World Without End's Cruel Beginning |
Netflix can easily snatch hours of your life with the mere suggestion of a show. Last week, I gave the mini-series World Without End, based on Ken Follett's sequel to The Pillars of the Earth a chance. Eight hours of my life later, I still agree it was time well-spent. The series follows the city of Kingsbridge right before and during the outbreak of The Black Plague. The kingdom is in turmoil as the old king is murdered by his wife, causing a mysterious knight to appear in Kingsbridge and claim sanctuary in the monastery This knight brings with him the wrath of the queen, causing great trouble for the already struggling town. Kingsbridge is heavily burdened with corrupt church and city leaders bent on their own power instead of the good of the people.
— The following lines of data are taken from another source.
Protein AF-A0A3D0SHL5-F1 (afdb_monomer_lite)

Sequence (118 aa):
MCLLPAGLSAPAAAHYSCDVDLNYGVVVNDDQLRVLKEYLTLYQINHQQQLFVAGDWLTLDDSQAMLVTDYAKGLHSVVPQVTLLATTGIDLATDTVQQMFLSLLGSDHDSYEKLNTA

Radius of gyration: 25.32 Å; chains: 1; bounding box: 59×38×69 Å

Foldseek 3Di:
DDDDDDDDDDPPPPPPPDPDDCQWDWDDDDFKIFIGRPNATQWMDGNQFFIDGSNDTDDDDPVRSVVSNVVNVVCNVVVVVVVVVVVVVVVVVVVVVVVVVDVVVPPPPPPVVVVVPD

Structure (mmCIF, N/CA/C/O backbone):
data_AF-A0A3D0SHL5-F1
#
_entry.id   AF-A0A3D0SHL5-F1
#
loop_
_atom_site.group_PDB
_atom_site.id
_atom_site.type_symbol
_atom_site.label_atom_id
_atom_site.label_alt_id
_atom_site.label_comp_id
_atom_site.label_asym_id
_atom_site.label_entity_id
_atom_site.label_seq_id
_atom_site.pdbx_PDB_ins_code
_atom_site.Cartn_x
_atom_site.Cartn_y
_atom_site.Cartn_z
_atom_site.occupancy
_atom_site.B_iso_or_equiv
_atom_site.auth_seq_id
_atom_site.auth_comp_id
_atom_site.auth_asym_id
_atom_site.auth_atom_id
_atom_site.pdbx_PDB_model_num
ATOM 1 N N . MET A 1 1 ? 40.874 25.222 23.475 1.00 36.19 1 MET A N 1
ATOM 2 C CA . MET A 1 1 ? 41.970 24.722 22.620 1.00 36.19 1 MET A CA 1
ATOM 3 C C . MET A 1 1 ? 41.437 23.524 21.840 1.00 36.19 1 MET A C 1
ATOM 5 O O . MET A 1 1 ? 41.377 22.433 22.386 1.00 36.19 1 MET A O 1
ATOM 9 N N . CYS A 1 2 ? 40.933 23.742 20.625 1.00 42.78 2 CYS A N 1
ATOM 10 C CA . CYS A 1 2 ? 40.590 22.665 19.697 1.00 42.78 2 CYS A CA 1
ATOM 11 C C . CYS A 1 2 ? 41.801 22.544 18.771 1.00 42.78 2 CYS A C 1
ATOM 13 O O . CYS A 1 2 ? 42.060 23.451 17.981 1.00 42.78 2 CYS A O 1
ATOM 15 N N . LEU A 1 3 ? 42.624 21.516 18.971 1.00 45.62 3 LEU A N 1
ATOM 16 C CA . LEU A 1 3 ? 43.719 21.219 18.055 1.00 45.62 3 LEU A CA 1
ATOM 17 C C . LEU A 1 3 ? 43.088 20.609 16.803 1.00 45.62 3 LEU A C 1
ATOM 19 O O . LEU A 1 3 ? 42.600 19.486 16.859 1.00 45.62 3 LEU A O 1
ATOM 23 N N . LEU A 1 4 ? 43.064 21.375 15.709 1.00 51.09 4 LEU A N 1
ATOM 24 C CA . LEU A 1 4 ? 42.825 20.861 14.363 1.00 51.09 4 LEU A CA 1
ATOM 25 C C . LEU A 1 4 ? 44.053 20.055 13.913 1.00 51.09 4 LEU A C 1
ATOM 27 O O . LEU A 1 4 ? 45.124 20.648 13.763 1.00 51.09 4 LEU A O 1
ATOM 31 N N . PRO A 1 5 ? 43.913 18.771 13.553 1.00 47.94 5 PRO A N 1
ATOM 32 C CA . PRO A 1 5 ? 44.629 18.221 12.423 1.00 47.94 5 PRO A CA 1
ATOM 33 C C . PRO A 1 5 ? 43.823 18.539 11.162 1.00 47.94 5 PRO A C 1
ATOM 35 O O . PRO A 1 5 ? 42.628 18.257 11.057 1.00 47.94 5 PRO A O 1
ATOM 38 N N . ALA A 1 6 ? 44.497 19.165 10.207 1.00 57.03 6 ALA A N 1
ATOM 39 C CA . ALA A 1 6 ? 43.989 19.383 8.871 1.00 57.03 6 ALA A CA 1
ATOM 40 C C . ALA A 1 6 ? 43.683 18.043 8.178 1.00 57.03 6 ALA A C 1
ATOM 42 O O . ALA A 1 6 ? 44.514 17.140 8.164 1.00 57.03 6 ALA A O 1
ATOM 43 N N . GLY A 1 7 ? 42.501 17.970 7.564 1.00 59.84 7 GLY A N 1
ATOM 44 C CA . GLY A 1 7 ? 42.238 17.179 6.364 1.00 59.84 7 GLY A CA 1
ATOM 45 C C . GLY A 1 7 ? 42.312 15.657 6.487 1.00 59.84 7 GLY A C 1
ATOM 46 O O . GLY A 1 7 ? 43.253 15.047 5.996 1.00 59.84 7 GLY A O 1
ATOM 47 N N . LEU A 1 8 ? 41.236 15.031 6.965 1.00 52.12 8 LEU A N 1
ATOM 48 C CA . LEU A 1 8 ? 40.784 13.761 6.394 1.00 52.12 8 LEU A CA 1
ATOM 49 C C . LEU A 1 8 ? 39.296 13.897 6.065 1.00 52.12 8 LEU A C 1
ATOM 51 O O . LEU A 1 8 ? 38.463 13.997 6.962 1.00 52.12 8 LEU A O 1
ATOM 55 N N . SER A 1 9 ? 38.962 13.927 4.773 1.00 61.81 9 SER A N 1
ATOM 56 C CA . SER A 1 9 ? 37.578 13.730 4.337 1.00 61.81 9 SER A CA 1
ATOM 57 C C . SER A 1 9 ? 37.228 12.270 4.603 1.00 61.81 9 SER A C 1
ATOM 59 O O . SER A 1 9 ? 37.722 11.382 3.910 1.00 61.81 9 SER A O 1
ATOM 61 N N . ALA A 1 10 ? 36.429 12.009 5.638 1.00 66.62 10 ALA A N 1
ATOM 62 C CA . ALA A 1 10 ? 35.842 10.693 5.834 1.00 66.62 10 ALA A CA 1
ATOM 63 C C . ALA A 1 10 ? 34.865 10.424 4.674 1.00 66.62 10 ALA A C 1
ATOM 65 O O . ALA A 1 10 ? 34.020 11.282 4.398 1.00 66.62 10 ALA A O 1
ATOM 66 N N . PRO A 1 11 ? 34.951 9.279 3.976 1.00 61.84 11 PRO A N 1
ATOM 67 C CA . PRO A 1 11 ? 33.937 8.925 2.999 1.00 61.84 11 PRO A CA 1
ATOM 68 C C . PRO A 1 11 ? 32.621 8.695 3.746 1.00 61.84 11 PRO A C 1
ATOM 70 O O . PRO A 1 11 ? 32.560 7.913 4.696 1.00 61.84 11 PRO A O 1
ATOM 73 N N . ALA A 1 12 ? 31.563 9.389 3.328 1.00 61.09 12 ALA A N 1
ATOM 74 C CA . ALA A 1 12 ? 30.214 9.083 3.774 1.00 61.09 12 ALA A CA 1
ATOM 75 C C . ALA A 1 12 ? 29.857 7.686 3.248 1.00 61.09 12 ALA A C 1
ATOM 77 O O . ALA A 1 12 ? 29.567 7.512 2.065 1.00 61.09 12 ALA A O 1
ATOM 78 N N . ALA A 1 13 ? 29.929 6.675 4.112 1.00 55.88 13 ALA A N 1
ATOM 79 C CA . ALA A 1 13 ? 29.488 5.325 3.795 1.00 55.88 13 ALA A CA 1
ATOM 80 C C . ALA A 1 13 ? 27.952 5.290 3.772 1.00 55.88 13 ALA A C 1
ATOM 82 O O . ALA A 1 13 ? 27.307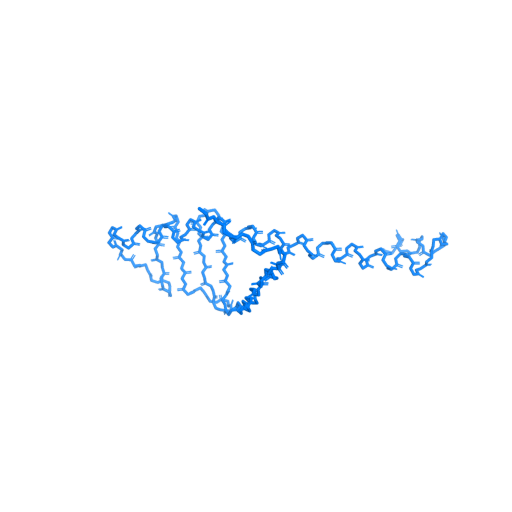 4.862 4.725 1.00 55.88 13 ALA A O 1
ATOM 83 N N . ALA A 1 14 ? 27.353 5.774 2.685 1.00 53.22 14 ALA A N 1
ATOM 84 C CA . ALA A 1 14 ? 25.937 5.573 2.408 1.00 53.22 14 ALA A CA 1
ATOM 85 C C . ALA A 1 14 ? 25.757 4.203 1.736 1.00 53.22 14 ALA A C 1
ATOM 87 O O . ALA A 1 14 ? 25.580 4.113 0.526 1.00 53.22 14 ALA A O 1
ATOM 88 N N . HIS A 1 15 ? 25.855 3.125 2.516 1.00 44.84 15 HIS A N 1
ATOM 89 C CA . HIS A 1 15 ? 25.529 1.778 2.046 1.00 44.84 15 HIS A CA 1
ATOM 90 C C . HIS A 1 15 ? 24.159 1.367 2.593 1.00 44.84 15 HIS A C 1
ATOM 92 O O . HIS A 1 15 ? 24.058 0.642 3.579 1.00 44.84 15 HIS A O 1
ATOM 98 N N . TYR A 1 16 ? 23.100 1.868 1.958 1.00 55.75 16 TYR A N 1
ATOM 99 C CA . TYR A 1 16 ? 21.742 1.358 2.144 1.00 55.75 16 TYR A CA 1
ATOM 100 C C . TYR A 1 16 ? 21.396 0.464 0.952 1.00 55.75 16 TYR A C 1
ATOM 102 O O . TYR A 1 16 ? 20.672 0.867 0.047 1.00 55.75 16 TYR A O 1
ATOM 110 N N . SER A 1 17 ? 21.942 -0.752 0.929 1.00 50.47 17 SER A N 1
ATOM 111 C CA . SER A 1 17 ? 21.387 -1.823 0.099 1.00 50.47 17 SER A CA 1
ATOM 112 C C . SER A 1 17 ? 20.133 -2.339 0.809 1.00 50.47 17 SER A C 1
ATOM 114 O O . SER A 1 17 ? 20.225 -3.136 1.741 1.00 50.47 17 SER A O 1
ATOM 116 N N . CYS A 1 18 ? 18.966 -1.805 0.450 1.00 60.38 18 CYS A N 1
ATOM 117 C CA . CYS A 1 18 ? 17.686 -2.336 0.907 1.00 60.38 18 CYS A CA 1
ATOM 118 C C . CYS A 1 18 ? 17.179 -3.301 -0.168 1.00 60.38 18 CYS A C 1
ATOM 120 O O . CYS A 1 18 ? 16.578 -2.870 -1.150 1.00 60.38 18 CYS A O 1
ATOM 122 N N . ASP A 1 19 ? 17.473 -4.590 -0.008 1.00 58.69 19 ASP A N 1
ATOM 123 C CA . ASP A 1 19 ? 16.829 -5.641 -0.797 1.00 58.69 19 ASP A CA 1
ATOM 124 C C . ASP A 1 19 ? 15.381 -5.768 -0.315 1.00 58.69 19 ASP A C 1
ATOM 126 O O . ASP A 1 19 ? 15.094 -6.356 0.730 1.00 58.69 19 ASP A O 1
ATOM 130 N N . VAL A 1 20 ? 14.464 -5.134 -1.046 1.00 58.16 20 VAL A N 1
ATOM 131 C CA . VAL A 1 20 ? 13.028 -5.199 -0.772 1.00 58.16 20 VAL A CA 1
ATOM 132 C C . VAL A 1 20 ? 12.437 -6.335 -1.596 1.00 58.16 20 VAL A C 1
ATOM 134 O O . VAL A 1 20 ? 12.150 -6.171 -2.779 1.00 58.16 20 VAL A O 1
ATOM 137 N N . ASP A 1 21 ? 12.242 -7.488 -0.960 1.00 63.19 21 ASP A N 1
ATOM 138 C CA . ASP A 1 21 ? 11.534 -8.617 -1.562 1.00 63.19 21 ASP A CA 1
ATOM 139 C C . ASP A 1 21 ?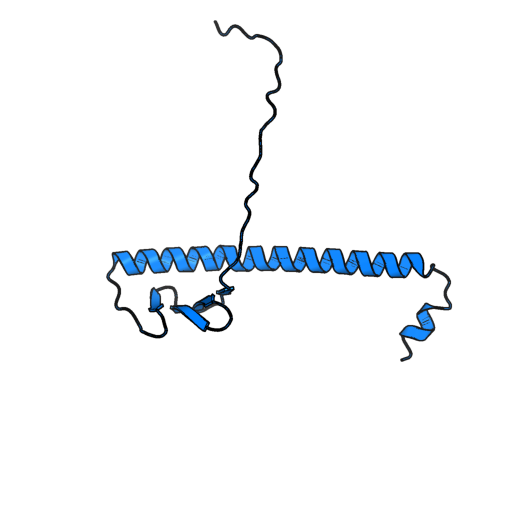 10.026 -8.523 -1.270 1.00 63.19 21 ASP A C 1
ATOM 141 O O . ASP A 1 21 ? 9.544 -8.816 -0.166 1.00 63.19 21 ASP A O 1
ATOM 145 N N . LEU A 1 22 ? 9.270 -8.060 -2.268 1.00 66.38 22 LEU A N 1
ATOM 146 C CA . LEU A 1 22 ? 7.823 -7.862 -2.191 1.00 66.38 22 LEU A CA 1
ATOM 147 C C . LEU A 1 22 ? 7.083 -9.196 -2.364 1.00 66.38 22 LEU A C 1
ATOM 149 O O . LEU A 1 22 ? 6.495 -9.484 -3.401 1.00 66.38 22 LEU A O 1
ATOM 153 N N . ASN A 1 23 ? 7.059 -9.993 -1.296 1.00 81.62 23 ASN A N 1
ATOM 154 C CA . ASN A 1 23 ? 6.310 -11.255 -1.230 1.00 81.62 23 ASN A CA 1
ATOM 155 C C . ASN A 1 23 ? 4.780 -11.062 -1.144 1.00 81.62 23 ASN A C 1
ATOM 157 O O . ASN A 1 23 ? 4.014 -12.024 -1.235 1.00 81.62 23 ASN A O 1
ATOM 161 N N . TYR A 1 24 ? 4.335 -9.823 -0.934 1.00 89.50 24 TYR A N 1
ATOM 162 C CA . TYR A 1 24 ? 2.935 -9.448 -0.798 1.00 89.50 24 TYR A CA 1
ATOM 163 C C . TYR A 1 24 ? 2.616 -8.278 -1.723 1.00 89.50 24 TYR A C 1
ATOM 165 O O . TYR A 1 24 ? 3.400 -7.338 -1.854 1.00 89.50 24 TYR A O 1
ATOM 173 N N . GLY A 1 25 ? 1.436 -8.327 -2.331 1.00 90.50 25 GLY A N 1
ATOM 174 C CA . GLY A 1 25 ? 0.859 -7.197 -3.039 1.00 90.50 25 GLY A CA 1
ATOM 175 C C . GLY A 1 25 ? 0.192 -6.247 -2.054 1.00 90.50 25 GLY A C 1
ATOM 176 O O . GLY A 1 25 ? -0.426 -6.679 -1.080 1.00 90.50 25 GLY A O 1
ATOM 177 N N . VAL A 1 26 ? 0.276 -4.951 -2.325 1.00 92.62 26 VAL A N 1
ATOM 178 C CA . VAL A 1 26 ? -0.485 -3.942 -1.593 1.00 92.62 26 VAL A CA 1
ATOM 179 C C . VAL A 1 26 ? -1.312 -3.150 -2.587 1.00 92.62 26 VAL A C 1
ATOM 181 O O . VAL A 1 26 ? -0.789 -2.646 -3.576 1.00 92.62 26 VAL A O 1
ATOM 184 N N . VAL A 1 27 ? -2.607 -3.046 -2.314 1.00 93.06 27 VAL A N 1
ATOM 185 C CA . VAL A 1 27 ? -3.548 -2.255 -3.101 1.00 93.06 27 VAL A CA 1
ATOM 186 C C . VAL A 1 27 ? -4.143 -1.194 -2.197 1.00 93.06 27 VAL A C 1
ATOM 188 O O . VAL A 1 27 ? -4.678 -1.497 -1.133 1.00 93.06 27 VAL A O 1
ATOM 191 N N . VAL A 1 28 ? -4.046 0.048 -2.648 1.00 94.12 28 VAL A N 1
ATOM 192 C CA . VAL A 1 28 ? -4.605 1.224 -1.992 1.00 94.12 28 VAL A CA 1
ATOM 193 C C . VAL A 1 28 ? -5.573 1.883 -2.961 1.00 94.12 28 VAL A C 1
ATOM 195 O O . VAL A 1 28 ? -5.241 2.076 -4.130 1.00 94.12 28 VAL A O 1
ATOM 198 N N . ASN A 1 29 ? -6.755 2.238 -2.477 1.00 91.88 29 ASN A N 1
ATOM 199 C CA . ASN A 1 29 ? -7.650 3.180 -3.141 1.00 91.88 29 ASN A CA 1
ATOM 200 C C . ASN A 1 29 ? -8.194 4.176 -2.098 1.00 91.88 29 ASN A C 1
ATOM 202 O O . ASN A 1 29 ? -7.698 4.208 -0.976 1.00 91.88 29 ASN A O 1
ATOM 206 N N . ASP A 1 30 ? -9.192 4.987 -2.447 1.00 88.12 30 ASP A N 1
ATOM 207 C CA . ASP A 1 30 ? -9.688 6.039 -1.547 1.00 88.12 30 ASP A CA 1
ATOM 208 C C . ASP A 1 30 ? -10.275 5.494 -0.229 1.00 88.12 30 ASP A C 1
ATOM 210 O O . ASP A 1 30 ? -10.081 6.094 0.831 1.00 88.12 30 ASP A O 1
ATOM 214 N N . ASP A 1 31 ? -10.914 4.322 -0.272 1.00 89.06 31 ASP A N 1
ATOM 215 C CA . ASP A 1 31 ? -11.726 3.801 0.836 1.00 89.06 31 ASP A CA 1
ATOM 216 C C . ASP A 1 31 ? -11.143 2.555 1.517 1.00 89.06 31 ASP A C 1
ATOM 218 O O . ASP A 1 31 ? -11.526 2.227 2.643 1.00 89.06 31 ASP A O 1
ATOM 222 N N . GLN A 1 32 ? -10.241 1.830 0.854 1.00 94.00 32 GLN A N 1
ATOM 223 C CA . GLN A 1 32 ? -9.712 0.551 1.321 1.00 94.00 32 GLN A CA 1
ATOM 224 C C . GLN A 1 32 ? -8.213 0.382 1.051 1.00 94.00 32 GLN A C 1
ATOM 226 O O . GLN A 1 32 ? -7.687 0.657 -0.030 1.00 94.00 32 GLN A O 1
ATOM 231 N N . LEU A 1 33 ? -7.555 -0.210 2.042 1.00 95.38 33 LEU A N 1
ATOM 232 C CA . LEU A 1 33 ? -6.213 -0.765 1.952 1.00 95.38 33 LEU A CA 1
ATOM 233 C C . LEU A 1 33 ? -6.320 -2.289 1.982 1.00 95.38 33 LEU A C 1
ATOM 235 O O . LEU A 1 33 ? -6.956 -2.850 2.873 1.00 95.38 33 LEU A O 1
ATOM 239 N N . ARG A 1 34 ? -5.682 -2.975 1.035 1.00 95.38 34 ARG A N 1
ATOM 240 C CA . A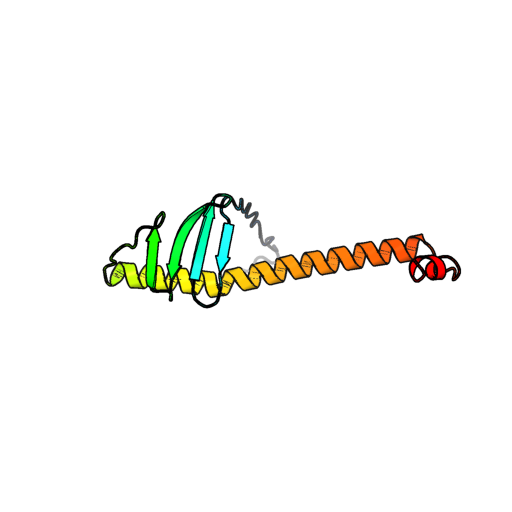RG A 1 34 ? -5.666 -4.440 0.949 1.00 95.38 34 ARG A CA 1
ATOM 241 C C . ARG A 1 34 ? -4.241 -4.949 0.831 1.00 95.38 34 ARG A C 1
ATOM 243 O O . ARG A 1 34 ? -3.475 -4.474 -0.003 1.00 95.38 34 ARG A O 1
ATOM 250 N N . VAL A 1 35 ? -3.919 -5.961 1.626 1.00 94.50 35 VAL A N 1
ATOM 251 C CA . VAL A 1 35 ? -2.665 -6.710 1.535 1.00 94.50 35 VAL A CA 1
ATOM 252 C C . VAL A 1 35 ? -2.983 -8.098 1.006 1.00 94.50 35 VAL A C 1
ATOM 254 O O . VAL A 1 35 ? -3.839 -8.810 1.543 1.00 94.50 35 VAL A O 1
ATOM 257 N N . LEU A 1 36 ? -2.309 -8.465 -0.075 1.00 94.06 36 LEU A N 1
ATOM 258 C CA . LEU A 1 36 ? -2.570 -9.670 -0.837 1.00 94.06 36 LEU A CA 1
ATOM 259 C C . LEU A 1 36 ? -1.354 -10.582 -0.833 1.00 94.06 36 LEU A C 1
ATOM 261 O O . LEU A 1 36 ? -0.217 -10.121 -0.910 1.00 94.06 36 LEU A O 1
ATOM 265 N N . LYS A 1 37 ? -1.602 -11.885 -0.817 1.00 93.19 37 LYS A N 1
ATOM 266 C CA . LYS A 1 37 ? -0.617 -12.889 -1.205 1.00 93.19 37 LYS A CA 1
ATOM 267 C C . LYS A 1 37 ? -1.109 -13.525 -2.491 1.00 93.19 37 LYS A C 1
ATOM 269 O O . LYS A 1 37 ? -2.204 -14.087 -2.506 1.00 93.19 37 LYS A O 1
ATOM 274 N N . GLU A 1 38 ? -0.327 -13.385 -3.557 1.00 88.75 38 GLU A N 1
ATOM 275 C CA . GLU A 1 38 ? -0.747 -13.731 -4.920 1.00 88.75 38 GLU A CA 1
ATOM 276 C C . GLU A 1 38 ? -2.047 -12.986 -5.289 1.00 88.75 38 GLU A C 1
ATOM 278 O O . GLU A 1 38 ? -2.015 -11.781 -5.528 1.00 88.75 38 GLU A O 1
ATOM 283 N N . TYR A 1 39 ? -3.197 -13.667 -5.257 1.00 86.81 39 TYR A N 1
ATOM 284 C CA . TYR A 1 39 ? -4.518 -13.105 -5.569 1.00 86.81 39 TYR A CA 1
ATOM 285 C C . TYR A 1 39 ? -5.473 -13.068 -4.365 1.00 86.81 39 TYR A C 1
ATOM 287 O O . TYR A 1 39 ? -6.612 -12.614 -4.486 1.00 86.81 39 TYR A O 1
ATOM 295 N N . LEU A 1 40 ? -5.030 -13.542 -3.198 1.00 92.44 40 LEU A N 1
ATOM 296 C CA . LEU A 1 40 ? -5.857 -13.671 -2.000 1.00 92.44 40 LEU A CA 1
ATOM 297 C C . LEU A 1 40 ? -5.628 -12.495 -1.055 1.00 92.44 40 LEU A C 1
ATOM 299 O O . LEU A 1 40 ? -4.495 -12.200 -0.681 1.00 92.44 40 LEU A O 1
ATOM 303 N N . THR A 1 41 ? -6.707 -11.834 -0.636 1.00 94.94 41 THR A N 1
ATOM 304 C CA . THR A 1 41 ? -6.645 -10.777 0.381 1.00 94.94 41 THR A CA 1
ATOM 305 C C . THR A 1 41 ? -6.493 -11.394 1.764 1.00 94.94 41 THR A C 1
ATOM 307 O O . THR A 1 41 ? -7.393 -12.079 2.244 1.00 94.94 41 THR A O 1
ATOM 310 N N . LEU A 1 42 ? -5.348 -11.139 2.395 1.00 95.00 42 LEU A N 1
ATOM 311 C CA . LEU A 1 42 ? -5.067 -11.582 3.760 1.00 95.00 42 LEU A CA 1
ATOM 312 C C . LEU A 1 42 ? -5.561 -10.563 4.781 1.00 95.00 42 LEU A C 1
ATOM 314 O O . LEU A 1 42 ? -6.151 -10.936 5.792 1.00 95.00 42 LEU A O 1
ATOM 318 N N . TYR A 1 43 ? -5.341 -9.28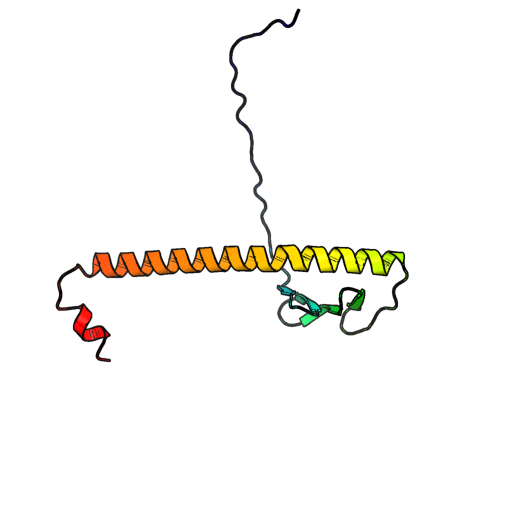2 4.484 1.00 95.31 43 TYR A N 1
ATOM 319 C CA . TYR A 1 43 ? -5.740 -8.166 5.330 1.00 95.31 43 TYR A CA 1
ATOM 320 C C . TYR A 1 43 ? -6.460 -7.122 4.493 1.00 95.31 43 TYR A C 1
ATOM 322 O O . TYR A 1 43 ? -6.026 -6.803 3.382 1.00 95.31 43 TYR A O 1
ATOM 330 N N . GLN A 1 44 ? -7.537 -6.572 5.037 1.00 96.31 44 GLN A N 1
ATOM 331 C CA . GLN A 1 44 ? -8.261 -5.465 4.432 1.00 96.31 44 GLN A CA 1
ATOM 332 C C . GLN A 1 44 ? -8.645 -4.458 5.509 1.00 96.31 44 GLN A C 1
ATOM 334 O O . GLN A 1 44 ? -9.149 -4.836 6.558 1.00 96.31 44 GLN A O 1
ATOM 339 N N . ILE A 1 45 ? -8.393 -3.179 5.255 1.00 96.88 45 ILE A N 1
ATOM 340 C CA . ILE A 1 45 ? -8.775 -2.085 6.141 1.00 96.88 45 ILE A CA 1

With a sort of Game of Thrones lite-flair,the series is engrossing. Yes, it has caricatures of villains, especially Cynthia Nixon's evil shrew of a woman, but World Without End also has a very unique, morally questioning king in Blake Ritson's Edward III. Its main characters Merthin (Tom Westin-Jones of Copper) and Caris (Charlotte Riley of Wuthering Heights) have enough spark to carry the drama through, even in some of the more frustrating plot lines. What I most appreciated in the story is its ability to make me both watch in horror at the capacity for corruption and recognize that corruption still exists in the confines of modern society. For moral questions, political and historical intrigue, and human drama, check out World Without End.